Why do dogs try to mate with your leg?

Many have experienced the embarrassing moment when their host male dog suddenly grabs the front legs around his leg and begins to push hard on the pelvis.

Why do these dogs start such an unpromising activity?

The answer is that when puppies are puppies they go through a period of special socialization and during that time they establish their identity. This critical period lasts from four to twelve weeks of age, and any species that shares this time closely and friendly with them becomes their species. For all pet dogs, there are always two species at this critical stage – dogs and humans. As a result, they become ‘mental hybrids’ that are strongly linked to both species. Throughout their lives they are relaxed in dog and human society. Their human family members adequately serve as adopted ‘packs’. People share their food, share their den, patrol the land together, play together, do small social work, do the necessary greetings, and generally act shamelessly in the role of dog companions.

The dog club and the human club fit in well. The relationship breaks down only where there is sex.

Fortunately, dogs have some powerful innate responses to sexual attraction, which usually serve to keep dogs pointing in the right direction. Because humans do not have the dog’s specific sexual odor, they do not normally provoke the sexual responses of male dogs who share their homes. When it comes to dogs, people are simply ‘members of their community who never have sex’.

All should be well, but sadly, for most male dogs, encountering bitches at extra high temperatures is an unusually rare occurrence in their domestic life. Even family cats develop a level of sexual frustration that begins to look attractive. At this point Randy the dog tries to fix almost anything that stays for a long time, including cats, other male dogs, cushions and human feet.

Human feet are attractive because they are easy to tie. Choosing a leg rather than the most appropriate part of anthropology is simply because of the strange, incongruous shape of humans. They are very large and tall, making the final solution the only zone that is easily accessible for sexual development.

The correct answer to a dog holding a leg is sympathy rather than anger. In fact, it was we who condemned such dogs to an unusually celibate existence. What is needed is a polite rejection of their progress, not a punishment for the anger sometimes given.

Commenting on the dog’s interest in the family cat did not mean to take a face. Some sexually frustrated dogs try to mate with cats, but this only happens when the animals in question grow up together as puppies and kittens. Close contact with young cats during the critical stages of puppy development adds cats to the ‘my species’ category of the dog’s mind.

A puppy that played with:
(A) the other puppies in its litter;
(B) Family kitten, and
(C) At the stage of socialization from four to twelve weeks, its human owners have a lifelong tripartite obligation.

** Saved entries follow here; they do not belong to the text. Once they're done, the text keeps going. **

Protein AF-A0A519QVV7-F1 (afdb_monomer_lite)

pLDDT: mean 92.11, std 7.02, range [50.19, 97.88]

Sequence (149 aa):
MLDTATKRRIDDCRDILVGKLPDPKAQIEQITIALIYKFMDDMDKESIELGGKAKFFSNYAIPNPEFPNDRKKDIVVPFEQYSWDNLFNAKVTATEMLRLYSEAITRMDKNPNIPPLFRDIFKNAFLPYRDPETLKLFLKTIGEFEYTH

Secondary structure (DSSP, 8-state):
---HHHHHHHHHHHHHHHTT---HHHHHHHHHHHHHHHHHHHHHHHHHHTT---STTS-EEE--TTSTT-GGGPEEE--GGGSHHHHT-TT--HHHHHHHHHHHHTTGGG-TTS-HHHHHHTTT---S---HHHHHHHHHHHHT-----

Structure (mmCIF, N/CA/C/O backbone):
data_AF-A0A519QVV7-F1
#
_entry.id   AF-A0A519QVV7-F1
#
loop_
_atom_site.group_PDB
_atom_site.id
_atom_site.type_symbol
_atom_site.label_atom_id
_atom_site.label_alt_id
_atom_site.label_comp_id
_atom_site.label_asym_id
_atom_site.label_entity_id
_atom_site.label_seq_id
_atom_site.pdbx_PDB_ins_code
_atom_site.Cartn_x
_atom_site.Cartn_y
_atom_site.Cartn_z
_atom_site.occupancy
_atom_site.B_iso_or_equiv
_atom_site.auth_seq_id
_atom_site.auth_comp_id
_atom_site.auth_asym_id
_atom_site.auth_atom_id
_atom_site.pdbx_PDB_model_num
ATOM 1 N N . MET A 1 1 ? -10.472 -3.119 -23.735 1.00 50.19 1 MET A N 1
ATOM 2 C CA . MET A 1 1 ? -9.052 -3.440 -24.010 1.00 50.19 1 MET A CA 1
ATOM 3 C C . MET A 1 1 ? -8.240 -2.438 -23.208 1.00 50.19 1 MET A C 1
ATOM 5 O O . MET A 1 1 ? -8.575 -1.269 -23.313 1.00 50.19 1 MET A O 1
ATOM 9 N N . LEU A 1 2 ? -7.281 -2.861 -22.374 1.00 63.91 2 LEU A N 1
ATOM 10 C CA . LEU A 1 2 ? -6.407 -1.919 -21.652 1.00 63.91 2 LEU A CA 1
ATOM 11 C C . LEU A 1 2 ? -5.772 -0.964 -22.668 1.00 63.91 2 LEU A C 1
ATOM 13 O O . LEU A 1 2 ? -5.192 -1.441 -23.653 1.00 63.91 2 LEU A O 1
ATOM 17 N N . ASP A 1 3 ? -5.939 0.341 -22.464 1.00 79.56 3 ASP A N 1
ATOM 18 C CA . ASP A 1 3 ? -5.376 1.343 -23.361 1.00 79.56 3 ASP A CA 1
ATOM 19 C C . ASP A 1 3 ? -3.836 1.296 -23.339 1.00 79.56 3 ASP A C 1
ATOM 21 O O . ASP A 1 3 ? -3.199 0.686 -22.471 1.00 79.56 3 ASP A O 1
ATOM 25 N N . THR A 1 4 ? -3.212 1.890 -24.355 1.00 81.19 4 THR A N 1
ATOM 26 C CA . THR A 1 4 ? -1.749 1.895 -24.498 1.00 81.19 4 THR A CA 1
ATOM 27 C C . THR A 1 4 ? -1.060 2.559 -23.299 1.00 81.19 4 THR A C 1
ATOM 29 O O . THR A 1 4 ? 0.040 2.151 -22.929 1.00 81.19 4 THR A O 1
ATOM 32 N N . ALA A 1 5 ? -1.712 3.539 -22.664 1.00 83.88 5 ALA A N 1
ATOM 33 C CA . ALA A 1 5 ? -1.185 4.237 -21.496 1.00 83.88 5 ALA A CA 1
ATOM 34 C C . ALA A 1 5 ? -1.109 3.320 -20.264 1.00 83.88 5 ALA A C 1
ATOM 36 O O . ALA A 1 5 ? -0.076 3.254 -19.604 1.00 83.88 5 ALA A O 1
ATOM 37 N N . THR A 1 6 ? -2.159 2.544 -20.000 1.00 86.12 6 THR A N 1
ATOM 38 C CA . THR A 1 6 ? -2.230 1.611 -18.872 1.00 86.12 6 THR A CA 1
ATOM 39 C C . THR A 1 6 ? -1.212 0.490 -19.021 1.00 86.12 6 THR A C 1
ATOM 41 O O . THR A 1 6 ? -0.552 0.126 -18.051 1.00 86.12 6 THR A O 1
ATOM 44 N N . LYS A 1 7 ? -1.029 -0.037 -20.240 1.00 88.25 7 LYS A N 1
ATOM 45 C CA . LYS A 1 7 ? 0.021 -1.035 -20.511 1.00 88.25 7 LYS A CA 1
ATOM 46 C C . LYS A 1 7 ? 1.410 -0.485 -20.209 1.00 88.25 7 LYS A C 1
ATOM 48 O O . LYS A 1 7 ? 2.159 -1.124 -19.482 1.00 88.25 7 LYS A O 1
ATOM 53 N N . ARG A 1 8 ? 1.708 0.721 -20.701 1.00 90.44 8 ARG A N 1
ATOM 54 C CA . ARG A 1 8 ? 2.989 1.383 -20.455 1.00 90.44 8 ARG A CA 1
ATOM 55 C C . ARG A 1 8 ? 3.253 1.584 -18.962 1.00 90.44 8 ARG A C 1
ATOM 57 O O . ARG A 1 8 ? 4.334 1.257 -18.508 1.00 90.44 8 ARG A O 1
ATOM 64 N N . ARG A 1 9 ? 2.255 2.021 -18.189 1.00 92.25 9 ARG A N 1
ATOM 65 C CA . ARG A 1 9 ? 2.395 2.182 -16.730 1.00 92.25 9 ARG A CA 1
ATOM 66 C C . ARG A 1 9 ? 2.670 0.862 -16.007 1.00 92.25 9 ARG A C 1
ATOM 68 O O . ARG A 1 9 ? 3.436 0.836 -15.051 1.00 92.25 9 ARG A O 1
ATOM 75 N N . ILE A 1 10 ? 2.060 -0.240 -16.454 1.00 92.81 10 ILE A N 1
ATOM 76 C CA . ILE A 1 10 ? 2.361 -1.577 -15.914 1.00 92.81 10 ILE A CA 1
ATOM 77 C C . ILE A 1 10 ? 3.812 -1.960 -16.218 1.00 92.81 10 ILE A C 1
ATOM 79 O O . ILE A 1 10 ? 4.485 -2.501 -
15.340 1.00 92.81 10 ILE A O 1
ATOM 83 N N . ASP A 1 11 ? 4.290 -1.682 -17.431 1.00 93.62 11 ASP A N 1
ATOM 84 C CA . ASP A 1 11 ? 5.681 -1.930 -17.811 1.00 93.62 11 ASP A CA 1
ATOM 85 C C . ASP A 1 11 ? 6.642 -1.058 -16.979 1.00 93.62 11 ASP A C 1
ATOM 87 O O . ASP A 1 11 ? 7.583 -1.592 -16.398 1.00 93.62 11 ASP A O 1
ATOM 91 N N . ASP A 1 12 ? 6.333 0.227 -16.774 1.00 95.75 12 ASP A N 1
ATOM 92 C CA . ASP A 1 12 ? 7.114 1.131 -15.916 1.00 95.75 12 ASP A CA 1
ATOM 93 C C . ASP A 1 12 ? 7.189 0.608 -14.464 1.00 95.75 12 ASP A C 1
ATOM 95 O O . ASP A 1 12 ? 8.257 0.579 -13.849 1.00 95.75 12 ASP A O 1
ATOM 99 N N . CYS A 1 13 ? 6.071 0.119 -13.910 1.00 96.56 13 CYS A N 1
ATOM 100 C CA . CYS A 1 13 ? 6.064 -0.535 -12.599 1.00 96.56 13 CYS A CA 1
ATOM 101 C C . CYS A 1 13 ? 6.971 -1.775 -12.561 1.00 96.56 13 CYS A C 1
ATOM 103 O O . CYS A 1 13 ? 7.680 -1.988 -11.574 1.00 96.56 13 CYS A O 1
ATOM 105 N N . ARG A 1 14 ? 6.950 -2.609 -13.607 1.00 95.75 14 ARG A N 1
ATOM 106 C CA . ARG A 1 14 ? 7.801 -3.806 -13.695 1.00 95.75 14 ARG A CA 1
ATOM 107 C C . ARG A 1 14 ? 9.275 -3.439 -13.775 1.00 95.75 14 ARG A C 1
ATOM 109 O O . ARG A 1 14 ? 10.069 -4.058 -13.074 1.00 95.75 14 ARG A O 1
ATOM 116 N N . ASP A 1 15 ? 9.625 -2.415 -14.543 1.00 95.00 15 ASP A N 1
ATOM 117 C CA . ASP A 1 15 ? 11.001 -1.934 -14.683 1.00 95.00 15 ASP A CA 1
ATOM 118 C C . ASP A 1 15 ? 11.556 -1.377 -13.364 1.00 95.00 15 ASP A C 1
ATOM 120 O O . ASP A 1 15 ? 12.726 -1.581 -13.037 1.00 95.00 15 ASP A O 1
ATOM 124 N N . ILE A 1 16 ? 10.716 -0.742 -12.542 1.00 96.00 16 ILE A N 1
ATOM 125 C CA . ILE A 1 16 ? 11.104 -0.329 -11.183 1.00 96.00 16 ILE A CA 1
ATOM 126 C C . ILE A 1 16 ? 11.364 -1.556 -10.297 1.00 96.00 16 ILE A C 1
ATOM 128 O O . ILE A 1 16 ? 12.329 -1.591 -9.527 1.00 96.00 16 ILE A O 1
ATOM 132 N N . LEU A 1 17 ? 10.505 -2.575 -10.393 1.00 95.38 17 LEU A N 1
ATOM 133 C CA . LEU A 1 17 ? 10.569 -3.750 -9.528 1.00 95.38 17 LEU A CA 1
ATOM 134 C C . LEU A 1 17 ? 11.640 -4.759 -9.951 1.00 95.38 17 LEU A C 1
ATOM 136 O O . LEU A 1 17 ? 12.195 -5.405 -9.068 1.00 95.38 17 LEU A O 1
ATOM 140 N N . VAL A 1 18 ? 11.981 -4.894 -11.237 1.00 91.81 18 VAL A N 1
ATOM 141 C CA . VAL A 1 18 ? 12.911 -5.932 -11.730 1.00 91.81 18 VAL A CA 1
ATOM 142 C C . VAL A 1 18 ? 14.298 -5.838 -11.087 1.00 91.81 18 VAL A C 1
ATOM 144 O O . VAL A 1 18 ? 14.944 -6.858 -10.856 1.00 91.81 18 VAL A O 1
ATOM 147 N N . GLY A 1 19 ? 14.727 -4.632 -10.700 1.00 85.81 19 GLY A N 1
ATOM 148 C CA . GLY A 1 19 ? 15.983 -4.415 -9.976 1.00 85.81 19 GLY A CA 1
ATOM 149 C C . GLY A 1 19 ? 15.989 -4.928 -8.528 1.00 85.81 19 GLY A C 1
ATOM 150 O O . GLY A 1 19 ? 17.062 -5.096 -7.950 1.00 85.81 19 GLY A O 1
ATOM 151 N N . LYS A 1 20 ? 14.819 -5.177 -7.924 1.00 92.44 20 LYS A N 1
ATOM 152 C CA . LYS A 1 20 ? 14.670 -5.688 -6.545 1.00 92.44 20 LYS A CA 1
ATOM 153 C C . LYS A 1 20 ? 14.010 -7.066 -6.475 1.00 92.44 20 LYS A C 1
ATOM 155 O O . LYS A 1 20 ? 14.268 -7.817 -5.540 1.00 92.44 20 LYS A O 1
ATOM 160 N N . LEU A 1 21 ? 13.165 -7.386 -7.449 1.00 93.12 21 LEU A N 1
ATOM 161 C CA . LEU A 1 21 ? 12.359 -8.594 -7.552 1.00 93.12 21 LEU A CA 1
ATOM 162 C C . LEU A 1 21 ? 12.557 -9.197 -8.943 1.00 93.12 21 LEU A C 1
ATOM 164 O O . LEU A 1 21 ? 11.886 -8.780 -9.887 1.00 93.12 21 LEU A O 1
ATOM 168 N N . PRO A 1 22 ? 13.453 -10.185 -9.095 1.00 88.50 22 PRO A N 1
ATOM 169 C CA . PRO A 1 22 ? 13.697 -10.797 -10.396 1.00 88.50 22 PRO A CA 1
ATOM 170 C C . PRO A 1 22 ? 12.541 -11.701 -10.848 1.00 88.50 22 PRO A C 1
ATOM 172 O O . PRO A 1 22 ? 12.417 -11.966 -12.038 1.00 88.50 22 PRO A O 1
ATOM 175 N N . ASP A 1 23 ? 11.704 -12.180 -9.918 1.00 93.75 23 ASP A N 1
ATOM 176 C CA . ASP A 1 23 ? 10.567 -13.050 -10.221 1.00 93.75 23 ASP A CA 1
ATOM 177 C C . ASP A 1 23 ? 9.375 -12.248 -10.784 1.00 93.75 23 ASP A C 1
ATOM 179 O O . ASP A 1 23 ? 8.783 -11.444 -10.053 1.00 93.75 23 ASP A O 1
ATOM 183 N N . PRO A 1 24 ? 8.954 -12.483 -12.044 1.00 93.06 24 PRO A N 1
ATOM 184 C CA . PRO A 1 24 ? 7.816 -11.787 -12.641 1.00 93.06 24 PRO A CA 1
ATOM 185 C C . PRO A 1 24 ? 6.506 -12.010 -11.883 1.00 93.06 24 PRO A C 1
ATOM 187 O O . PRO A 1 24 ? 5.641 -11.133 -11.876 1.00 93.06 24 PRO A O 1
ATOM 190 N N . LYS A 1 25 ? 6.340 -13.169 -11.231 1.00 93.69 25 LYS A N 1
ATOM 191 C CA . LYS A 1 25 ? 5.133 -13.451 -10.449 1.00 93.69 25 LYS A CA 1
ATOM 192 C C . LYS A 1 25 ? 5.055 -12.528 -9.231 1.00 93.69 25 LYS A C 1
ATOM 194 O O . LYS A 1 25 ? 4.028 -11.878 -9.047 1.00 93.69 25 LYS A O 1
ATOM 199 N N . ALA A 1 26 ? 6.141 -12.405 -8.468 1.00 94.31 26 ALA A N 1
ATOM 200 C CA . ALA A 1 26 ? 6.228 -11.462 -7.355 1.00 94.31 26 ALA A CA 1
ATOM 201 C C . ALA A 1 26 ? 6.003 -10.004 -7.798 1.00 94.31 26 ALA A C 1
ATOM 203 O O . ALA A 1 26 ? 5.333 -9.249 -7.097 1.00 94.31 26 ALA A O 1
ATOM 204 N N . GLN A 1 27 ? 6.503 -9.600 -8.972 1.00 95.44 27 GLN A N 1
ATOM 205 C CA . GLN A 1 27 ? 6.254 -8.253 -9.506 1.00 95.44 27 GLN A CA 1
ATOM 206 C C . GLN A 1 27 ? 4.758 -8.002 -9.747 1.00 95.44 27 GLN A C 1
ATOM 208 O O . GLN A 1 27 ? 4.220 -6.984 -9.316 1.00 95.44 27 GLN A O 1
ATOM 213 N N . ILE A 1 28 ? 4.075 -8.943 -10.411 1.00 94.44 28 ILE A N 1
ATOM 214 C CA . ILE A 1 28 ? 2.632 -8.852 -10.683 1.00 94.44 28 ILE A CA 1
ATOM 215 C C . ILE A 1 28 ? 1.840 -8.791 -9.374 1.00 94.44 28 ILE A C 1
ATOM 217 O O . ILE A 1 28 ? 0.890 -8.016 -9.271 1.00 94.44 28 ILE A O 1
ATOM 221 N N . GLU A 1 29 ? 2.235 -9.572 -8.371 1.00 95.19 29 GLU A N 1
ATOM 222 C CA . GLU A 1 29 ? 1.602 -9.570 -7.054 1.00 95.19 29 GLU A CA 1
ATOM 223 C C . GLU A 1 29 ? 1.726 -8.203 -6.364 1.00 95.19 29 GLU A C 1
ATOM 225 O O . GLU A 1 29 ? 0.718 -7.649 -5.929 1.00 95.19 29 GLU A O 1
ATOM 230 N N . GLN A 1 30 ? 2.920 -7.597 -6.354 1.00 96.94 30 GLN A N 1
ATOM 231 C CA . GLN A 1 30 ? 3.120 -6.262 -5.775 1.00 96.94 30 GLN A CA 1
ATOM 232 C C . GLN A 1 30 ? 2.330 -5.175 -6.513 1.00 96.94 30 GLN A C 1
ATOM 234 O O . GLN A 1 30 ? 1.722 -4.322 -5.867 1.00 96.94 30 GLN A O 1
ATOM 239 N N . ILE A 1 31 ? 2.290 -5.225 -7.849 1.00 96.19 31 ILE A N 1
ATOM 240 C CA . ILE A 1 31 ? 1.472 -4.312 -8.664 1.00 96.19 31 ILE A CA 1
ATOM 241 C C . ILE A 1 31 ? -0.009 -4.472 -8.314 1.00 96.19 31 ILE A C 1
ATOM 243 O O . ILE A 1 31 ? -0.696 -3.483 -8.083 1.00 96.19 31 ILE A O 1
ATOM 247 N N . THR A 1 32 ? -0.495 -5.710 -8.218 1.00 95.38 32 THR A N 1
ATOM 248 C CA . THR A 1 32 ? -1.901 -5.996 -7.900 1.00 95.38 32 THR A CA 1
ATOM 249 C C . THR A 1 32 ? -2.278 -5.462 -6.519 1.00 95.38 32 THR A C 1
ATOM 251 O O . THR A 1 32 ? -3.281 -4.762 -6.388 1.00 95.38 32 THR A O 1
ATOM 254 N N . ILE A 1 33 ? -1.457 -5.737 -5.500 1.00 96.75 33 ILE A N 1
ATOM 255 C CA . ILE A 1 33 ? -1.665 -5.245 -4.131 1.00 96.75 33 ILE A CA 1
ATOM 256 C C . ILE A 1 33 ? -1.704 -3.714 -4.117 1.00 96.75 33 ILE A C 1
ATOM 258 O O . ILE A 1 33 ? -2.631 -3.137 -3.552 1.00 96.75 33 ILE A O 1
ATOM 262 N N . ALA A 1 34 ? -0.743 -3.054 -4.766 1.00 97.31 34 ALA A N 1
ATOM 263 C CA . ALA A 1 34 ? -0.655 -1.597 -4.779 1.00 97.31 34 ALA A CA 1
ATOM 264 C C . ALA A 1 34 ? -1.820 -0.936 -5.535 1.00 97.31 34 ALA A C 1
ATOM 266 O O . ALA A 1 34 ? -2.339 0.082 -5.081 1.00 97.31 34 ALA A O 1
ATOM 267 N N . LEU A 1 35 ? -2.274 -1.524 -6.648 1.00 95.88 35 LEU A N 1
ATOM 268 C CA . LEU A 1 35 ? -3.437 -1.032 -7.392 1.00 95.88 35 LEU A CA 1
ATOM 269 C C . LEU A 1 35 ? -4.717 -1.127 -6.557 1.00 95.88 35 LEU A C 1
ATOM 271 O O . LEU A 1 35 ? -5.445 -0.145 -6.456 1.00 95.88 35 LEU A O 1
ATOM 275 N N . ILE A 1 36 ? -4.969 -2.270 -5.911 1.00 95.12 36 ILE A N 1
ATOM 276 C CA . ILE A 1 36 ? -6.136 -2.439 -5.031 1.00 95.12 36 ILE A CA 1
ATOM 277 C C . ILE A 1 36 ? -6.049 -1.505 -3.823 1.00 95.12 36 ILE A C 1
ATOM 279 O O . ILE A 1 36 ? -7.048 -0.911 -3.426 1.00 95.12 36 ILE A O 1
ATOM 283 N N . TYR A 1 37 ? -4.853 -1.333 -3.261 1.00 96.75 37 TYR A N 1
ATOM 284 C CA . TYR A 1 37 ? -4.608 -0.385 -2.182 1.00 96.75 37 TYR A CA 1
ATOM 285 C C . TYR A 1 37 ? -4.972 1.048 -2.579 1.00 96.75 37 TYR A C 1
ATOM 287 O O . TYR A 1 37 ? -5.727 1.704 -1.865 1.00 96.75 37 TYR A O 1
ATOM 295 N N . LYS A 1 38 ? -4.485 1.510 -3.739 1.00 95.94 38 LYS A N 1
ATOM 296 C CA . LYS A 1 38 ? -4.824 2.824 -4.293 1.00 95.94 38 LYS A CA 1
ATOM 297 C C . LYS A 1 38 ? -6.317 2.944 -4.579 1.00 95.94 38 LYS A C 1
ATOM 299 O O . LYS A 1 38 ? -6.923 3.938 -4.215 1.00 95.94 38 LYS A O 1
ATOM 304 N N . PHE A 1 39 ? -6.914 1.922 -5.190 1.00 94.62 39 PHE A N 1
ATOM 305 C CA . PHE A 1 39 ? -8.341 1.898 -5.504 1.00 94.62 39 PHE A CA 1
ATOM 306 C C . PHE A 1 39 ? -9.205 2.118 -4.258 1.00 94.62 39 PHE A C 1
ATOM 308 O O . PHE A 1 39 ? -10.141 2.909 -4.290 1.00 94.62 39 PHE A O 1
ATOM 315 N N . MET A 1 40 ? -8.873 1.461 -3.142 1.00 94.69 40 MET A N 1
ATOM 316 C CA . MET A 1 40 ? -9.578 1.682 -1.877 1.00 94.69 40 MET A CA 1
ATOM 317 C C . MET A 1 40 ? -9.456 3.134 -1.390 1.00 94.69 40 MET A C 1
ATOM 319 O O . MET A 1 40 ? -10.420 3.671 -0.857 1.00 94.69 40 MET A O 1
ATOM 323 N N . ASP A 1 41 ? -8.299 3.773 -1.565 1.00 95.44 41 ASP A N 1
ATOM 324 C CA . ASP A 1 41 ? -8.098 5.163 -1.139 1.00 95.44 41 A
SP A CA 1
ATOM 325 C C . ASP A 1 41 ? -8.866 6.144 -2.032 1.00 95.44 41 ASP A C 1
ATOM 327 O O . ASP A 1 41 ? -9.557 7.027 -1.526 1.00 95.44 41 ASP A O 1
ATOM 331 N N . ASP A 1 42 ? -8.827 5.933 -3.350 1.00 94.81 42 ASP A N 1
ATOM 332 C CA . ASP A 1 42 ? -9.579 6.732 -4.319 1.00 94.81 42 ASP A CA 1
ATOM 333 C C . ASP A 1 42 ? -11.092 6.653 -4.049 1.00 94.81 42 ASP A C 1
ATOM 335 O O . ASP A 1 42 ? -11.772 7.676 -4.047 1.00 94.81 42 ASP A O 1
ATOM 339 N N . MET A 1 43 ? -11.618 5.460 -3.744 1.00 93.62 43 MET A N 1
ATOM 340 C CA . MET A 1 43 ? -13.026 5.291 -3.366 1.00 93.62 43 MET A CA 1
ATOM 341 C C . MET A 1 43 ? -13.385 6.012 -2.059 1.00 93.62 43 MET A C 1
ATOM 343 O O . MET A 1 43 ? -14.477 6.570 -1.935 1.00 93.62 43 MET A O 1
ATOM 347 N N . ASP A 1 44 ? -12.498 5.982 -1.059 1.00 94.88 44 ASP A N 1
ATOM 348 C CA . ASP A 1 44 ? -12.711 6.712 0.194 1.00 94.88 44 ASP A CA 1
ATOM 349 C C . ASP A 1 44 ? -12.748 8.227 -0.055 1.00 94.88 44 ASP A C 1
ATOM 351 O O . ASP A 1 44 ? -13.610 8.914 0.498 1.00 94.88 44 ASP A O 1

There is another side to the coin to this attachment process. The absence of a species during the social period of the puppy’s development means that it is then something that should automatically be avoided. This applies even to the real species of puppy. If a small puppy is taken away from its mother before its eyes and ears are opened – say, when it is a week old – and raised in solitary confinement, it is highly attached to humans but will always be shy with other dogs. In later life. So it would be a big mistake to quickly remove a puppy from his family. In the event of a catastrophe, the mother dies and only one puppy survives, for example, it is important to try to keep other puppies or dogs around him as the puppy is being raised by hand. A company of its own kind during its critical growth period.

Even if a puppy is kept in its own dog family and kept completely away from humans until it is more than twelve weeks old, it will never become tame and friendly with humans in later life. Puppies raised on a research farm that had no close contact with humans until they were fourteen weeks old were like productive animals.

The idea that the domestic dog is in some way a ‘genetically tamed’ animal is therefore not true. The suggestion that wolves are more ‘barbaric’ and untamed than dogs is also wrong. A wolf cub taken at a young age of development becomes a remarkably friendly companion, and when many people see it being taken for a walk on collars and lead, they will think it is just another big dog. In fact, at one point a tame adult wolf was taken from England to Queen Elizabeth and registered as an Alsatian without comment. It was given a walk around the deck every day and was happily petted by passengers and crew who would have been terrified if they had known its true identity.